Sounds like he has a bad habit (pulling the reins away from you) and a good habit (trained to side pass.)
Since you're a newbie, I suggest you and your horse get a couple of lessons together. A good instructor can see what you and the horse are doing wrong and suggest how to fix both so that he will be under your control.
It also sounds like this is a good first horse for you.


----------



## mildot (Oct 18, 2011)

*** Removed by mod team as unneeded and unhelpful. ***


----------



## DressageDreamer (Feb 29, 2012)

I may have missed it, but do you know what training this horse had prior to you riding him? With the forward, lateral movement, I am thinking perhaps an english background. You may be signaling a movement and not being aware. Also, the inside leg is towards the center of the arena and the outside leg is against the rail.


----------



## smrobs (Jul 30, 2008)

How many lessons have you taken? Are you still taking them?

The "inside" leg/rein refers to the leg or rein that is toward the center of the circle you are riding, no matter how big the circle is. Even an arena is just one big circle. The "outside" cues are the ones that are _away_ from the center of the circle, so they would be the ones that were on the rail side.

From the way you described your reaction to the sidepassing, it sounds like you are doing it correctly as you are using your leg to move him back toward the rail. Make sure that you aren't putting unequal pressure with your legs when you ask for the trot as that could make the problem worse.

As for the pulling against the bit, have you had his teeth checked recently? If not, you might want to have that done. Pointy teeth can cause a lot of training problems.

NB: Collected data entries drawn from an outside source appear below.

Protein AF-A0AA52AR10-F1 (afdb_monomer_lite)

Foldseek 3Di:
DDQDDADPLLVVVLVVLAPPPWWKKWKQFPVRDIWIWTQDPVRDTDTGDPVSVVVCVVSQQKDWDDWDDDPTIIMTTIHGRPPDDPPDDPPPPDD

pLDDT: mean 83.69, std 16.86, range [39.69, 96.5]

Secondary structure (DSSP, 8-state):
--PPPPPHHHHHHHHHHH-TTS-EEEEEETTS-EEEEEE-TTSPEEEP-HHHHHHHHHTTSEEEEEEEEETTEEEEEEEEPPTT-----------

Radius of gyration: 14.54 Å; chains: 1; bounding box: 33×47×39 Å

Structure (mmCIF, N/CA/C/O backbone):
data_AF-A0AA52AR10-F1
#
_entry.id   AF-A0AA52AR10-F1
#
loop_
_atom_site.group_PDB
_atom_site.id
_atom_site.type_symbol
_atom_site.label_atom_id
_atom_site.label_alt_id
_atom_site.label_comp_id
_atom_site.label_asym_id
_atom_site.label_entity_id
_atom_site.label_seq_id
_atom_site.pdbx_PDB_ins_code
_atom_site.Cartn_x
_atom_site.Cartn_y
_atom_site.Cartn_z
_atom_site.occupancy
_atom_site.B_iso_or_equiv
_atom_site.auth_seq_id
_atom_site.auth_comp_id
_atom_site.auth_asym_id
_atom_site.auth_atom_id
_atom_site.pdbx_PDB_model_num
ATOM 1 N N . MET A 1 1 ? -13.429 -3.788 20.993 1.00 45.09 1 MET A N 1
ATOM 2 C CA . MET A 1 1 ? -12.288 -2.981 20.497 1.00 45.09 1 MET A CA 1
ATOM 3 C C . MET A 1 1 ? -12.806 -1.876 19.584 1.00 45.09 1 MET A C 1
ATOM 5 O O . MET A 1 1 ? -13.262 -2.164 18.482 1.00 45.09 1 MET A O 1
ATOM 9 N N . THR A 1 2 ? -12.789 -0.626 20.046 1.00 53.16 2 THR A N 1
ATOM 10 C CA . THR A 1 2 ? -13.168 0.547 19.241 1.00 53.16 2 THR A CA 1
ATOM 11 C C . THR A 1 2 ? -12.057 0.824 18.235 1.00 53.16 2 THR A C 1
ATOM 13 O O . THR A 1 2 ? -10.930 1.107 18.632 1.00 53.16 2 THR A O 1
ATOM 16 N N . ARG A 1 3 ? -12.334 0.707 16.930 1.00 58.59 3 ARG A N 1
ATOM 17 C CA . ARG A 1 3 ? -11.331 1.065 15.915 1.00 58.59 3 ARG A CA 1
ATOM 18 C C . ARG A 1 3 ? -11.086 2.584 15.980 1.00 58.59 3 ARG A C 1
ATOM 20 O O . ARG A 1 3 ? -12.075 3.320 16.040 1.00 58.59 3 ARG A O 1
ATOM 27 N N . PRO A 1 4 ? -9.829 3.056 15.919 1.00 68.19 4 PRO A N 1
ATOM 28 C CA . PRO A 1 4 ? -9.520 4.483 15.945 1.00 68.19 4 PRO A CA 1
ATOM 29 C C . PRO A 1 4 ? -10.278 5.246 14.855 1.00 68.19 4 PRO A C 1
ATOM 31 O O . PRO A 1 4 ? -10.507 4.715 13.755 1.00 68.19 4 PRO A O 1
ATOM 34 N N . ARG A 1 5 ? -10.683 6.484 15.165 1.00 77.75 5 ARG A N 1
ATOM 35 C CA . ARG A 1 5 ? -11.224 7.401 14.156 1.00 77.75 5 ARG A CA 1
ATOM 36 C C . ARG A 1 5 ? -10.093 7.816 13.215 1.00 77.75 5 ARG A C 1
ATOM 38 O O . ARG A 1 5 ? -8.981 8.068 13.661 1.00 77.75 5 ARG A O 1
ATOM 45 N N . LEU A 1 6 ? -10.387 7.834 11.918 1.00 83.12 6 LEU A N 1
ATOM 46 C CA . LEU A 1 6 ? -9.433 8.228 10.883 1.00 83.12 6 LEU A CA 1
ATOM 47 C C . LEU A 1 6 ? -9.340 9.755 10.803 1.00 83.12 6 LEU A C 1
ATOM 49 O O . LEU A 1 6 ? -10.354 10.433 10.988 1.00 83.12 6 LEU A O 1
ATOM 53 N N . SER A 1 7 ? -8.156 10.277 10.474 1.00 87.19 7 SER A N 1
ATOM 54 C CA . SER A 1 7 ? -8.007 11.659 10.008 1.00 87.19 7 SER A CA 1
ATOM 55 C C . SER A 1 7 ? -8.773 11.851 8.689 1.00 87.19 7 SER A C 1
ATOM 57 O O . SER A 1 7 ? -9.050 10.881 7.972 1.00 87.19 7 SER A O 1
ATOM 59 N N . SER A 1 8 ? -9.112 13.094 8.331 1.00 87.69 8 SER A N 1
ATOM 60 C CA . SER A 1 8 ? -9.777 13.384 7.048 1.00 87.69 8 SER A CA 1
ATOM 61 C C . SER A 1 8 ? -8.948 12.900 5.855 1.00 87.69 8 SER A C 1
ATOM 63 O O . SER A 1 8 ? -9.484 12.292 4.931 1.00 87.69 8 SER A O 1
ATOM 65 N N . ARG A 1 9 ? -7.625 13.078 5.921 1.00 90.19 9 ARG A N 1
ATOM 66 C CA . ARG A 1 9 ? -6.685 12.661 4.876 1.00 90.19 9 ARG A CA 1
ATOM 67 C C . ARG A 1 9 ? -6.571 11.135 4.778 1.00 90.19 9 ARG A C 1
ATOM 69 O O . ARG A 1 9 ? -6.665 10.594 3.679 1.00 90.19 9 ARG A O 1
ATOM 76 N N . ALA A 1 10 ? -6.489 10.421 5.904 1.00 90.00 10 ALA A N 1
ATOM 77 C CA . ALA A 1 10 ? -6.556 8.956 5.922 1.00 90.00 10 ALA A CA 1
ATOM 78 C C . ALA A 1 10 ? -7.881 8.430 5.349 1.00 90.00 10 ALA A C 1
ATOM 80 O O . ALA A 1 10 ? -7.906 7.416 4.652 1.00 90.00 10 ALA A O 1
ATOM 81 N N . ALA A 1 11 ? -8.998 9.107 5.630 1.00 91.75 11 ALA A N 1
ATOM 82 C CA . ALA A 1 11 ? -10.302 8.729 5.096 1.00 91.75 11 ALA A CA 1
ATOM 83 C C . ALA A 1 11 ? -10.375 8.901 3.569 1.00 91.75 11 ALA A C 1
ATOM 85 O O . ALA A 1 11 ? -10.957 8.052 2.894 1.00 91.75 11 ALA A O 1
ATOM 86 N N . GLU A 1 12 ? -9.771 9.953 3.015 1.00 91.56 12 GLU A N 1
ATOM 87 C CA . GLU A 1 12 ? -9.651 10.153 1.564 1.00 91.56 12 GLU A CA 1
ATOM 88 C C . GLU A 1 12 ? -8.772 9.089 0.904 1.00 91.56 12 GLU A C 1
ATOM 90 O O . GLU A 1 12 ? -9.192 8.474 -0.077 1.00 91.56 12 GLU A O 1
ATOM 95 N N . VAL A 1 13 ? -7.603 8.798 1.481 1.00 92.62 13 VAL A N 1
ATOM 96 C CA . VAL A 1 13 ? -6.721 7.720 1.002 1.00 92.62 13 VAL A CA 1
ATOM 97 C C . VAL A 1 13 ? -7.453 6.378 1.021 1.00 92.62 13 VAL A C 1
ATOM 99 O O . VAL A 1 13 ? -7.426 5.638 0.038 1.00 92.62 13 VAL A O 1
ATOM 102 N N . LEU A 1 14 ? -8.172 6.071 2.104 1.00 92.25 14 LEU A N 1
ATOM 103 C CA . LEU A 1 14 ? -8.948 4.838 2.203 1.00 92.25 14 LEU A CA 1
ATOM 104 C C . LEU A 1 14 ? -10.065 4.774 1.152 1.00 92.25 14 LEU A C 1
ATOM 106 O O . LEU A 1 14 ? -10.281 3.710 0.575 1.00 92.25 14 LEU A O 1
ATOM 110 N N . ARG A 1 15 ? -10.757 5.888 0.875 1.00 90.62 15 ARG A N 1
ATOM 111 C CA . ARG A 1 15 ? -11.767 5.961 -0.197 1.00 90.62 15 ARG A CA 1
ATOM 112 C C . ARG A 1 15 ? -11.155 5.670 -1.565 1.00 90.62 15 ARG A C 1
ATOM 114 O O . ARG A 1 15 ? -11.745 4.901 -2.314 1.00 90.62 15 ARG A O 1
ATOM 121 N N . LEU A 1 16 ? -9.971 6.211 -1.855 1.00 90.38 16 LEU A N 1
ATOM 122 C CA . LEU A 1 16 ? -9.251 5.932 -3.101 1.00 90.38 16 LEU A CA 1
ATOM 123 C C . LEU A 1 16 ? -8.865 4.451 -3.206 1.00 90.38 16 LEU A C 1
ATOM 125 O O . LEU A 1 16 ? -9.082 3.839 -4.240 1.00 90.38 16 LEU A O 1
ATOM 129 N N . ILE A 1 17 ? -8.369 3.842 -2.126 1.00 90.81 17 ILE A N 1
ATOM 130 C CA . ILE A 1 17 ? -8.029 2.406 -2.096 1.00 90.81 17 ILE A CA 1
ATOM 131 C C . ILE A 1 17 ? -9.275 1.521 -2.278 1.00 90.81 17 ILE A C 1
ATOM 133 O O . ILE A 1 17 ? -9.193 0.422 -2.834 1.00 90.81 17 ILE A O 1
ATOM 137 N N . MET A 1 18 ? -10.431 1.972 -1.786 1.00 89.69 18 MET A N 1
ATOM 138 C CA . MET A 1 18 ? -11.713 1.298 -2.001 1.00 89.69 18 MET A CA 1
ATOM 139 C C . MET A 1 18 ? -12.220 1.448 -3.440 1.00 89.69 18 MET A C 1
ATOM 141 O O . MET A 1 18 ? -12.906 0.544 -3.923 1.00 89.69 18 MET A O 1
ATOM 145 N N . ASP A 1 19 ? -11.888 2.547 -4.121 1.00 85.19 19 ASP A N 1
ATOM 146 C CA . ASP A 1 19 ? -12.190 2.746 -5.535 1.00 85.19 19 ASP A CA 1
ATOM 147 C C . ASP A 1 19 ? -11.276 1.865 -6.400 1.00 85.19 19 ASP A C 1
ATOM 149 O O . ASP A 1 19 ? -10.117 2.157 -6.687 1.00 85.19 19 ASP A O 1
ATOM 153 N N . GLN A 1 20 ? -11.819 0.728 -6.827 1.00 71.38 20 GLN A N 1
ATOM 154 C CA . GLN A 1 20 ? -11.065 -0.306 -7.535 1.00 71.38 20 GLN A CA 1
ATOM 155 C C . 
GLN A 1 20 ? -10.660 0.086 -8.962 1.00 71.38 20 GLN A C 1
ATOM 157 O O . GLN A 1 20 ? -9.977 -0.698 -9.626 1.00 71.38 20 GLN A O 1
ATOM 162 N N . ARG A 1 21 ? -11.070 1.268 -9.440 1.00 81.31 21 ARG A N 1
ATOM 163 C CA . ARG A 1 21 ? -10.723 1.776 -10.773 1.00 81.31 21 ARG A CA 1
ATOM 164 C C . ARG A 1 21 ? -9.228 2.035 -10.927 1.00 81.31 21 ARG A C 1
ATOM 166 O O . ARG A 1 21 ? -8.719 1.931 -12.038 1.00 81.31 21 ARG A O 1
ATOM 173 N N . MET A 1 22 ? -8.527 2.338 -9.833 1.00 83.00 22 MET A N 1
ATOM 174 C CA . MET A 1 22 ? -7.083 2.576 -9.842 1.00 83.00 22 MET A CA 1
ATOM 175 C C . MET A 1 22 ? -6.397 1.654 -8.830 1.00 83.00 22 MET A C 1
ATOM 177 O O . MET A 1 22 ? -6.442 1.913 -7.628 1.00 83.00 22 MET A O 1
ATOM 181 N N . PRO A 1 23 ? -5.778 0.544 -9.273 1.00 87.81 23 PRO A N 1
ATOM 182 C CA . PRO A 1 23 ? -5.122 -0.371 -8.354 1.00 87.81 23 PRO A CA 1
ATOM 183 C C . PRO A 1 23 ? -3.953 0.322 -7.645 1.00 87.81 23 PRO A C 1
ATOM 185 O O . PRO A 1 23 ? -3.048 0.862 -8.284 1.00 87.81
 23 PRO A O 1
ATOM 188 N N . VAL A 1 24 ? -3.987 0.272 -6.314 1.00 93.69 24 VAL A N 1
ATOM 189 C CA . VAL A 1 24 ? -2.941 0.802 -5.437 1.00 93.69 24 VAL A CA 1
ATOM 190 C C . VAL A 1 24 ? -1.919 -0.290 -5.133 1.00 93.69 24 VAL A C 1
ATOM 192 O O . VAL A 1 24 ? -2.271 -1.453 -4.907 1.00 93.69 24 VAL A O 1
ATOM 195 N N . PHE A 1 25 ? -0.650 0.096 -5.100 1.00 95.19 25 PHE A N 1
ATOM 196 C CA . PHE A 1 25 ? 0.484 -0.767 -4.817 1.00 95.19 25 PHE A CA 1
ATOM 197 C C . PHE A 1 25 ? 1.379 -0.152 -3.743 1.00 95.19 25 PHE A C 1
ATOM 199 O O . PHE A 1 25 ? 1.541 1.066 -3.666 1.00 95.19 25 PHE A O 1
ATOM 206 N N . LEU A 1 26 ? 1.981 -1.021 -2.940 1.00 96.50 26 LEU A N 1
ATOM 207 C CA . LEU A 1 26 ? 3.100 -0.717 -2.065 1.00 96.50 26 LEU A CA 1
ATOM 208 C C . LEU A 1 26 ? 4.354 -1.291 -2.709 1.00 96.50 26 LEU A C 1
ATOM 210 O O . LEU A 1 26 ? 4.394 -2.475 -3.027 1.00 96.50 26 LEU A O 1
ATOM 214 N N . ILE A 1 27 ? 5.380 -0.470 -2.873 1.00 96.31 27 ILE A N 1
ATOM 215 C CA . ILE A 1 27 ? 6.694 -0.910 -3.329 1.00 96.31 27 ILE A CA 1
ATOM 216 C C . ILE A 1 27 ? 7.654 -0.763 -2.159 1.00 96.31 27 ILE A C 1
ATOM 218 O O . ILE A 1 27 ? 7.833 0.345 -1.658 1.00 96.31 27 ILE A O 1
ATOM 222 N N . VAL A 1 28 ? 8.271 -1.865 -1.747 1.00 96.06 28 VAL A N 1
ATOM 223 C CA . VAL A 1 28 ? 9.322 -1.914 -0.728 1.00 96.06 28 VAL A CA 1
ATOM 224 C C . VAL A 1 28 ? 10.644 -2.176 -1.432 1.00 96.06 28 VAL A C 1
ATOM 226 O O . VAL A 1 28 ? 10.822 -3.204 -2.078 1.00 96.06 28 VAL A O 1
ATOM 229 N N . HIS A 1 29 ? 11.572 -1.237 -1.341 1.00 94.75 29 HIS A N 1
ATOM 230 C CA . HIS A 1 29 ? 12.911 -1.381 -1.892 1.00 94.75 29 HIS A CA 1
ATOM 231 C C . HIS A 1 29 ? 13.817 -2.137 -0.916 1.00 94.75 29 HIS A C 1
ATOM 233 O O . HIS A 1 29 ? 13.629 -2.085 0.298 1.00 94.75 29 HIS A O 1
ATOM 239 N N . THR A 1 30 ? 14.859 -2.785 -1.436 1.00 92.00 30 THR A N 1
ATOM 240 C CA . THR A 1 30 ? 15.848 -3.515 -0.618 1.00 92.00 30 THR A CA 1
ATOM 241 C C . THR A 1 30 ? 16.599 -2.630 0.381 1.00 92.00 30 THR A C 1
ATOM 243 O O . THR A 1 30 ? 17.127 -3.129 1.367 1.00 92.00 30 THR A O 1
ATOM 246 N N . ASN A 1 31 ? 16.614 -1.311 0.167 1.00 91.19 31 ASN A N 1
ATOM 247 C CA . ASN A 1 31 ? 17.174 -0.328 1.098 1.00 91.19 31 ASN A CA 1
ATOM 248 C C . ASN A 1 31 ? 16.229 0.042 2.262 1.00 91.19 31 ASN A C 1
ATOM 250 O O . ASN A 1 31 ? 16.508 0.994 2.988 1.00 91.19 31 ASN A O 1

After tooth pain is ruled out, what I really like to do with a puller is one of two things, depending on what kind of horse they are. I will either ride them on a loose rein where they can't put their head down low enough to find pressure or I will just keep solid pressure when they pull and don't release it until they pick their head back up and give to the bit pressure. When they do that, I drop all rein pressure and give them a scratch on the neck. If this has become a habit on his part, it will take a long time and a lot of consistency to correct it so if you don't see results in just a couple of rides, don't give up.

If you continue to have problems, it couldn't possibly hurt to take some more lessons with the horse.


----------



## SweetTea1925 (Mar 30, 2011)

Thanks for clearing up the confusion about inside/outside. So I had it backwards. I knew I probably did, that's why I explained. 

His background is as a barrel horse. I only ride the barrel pattern for fun.
_Posted via Mobile Device_


----------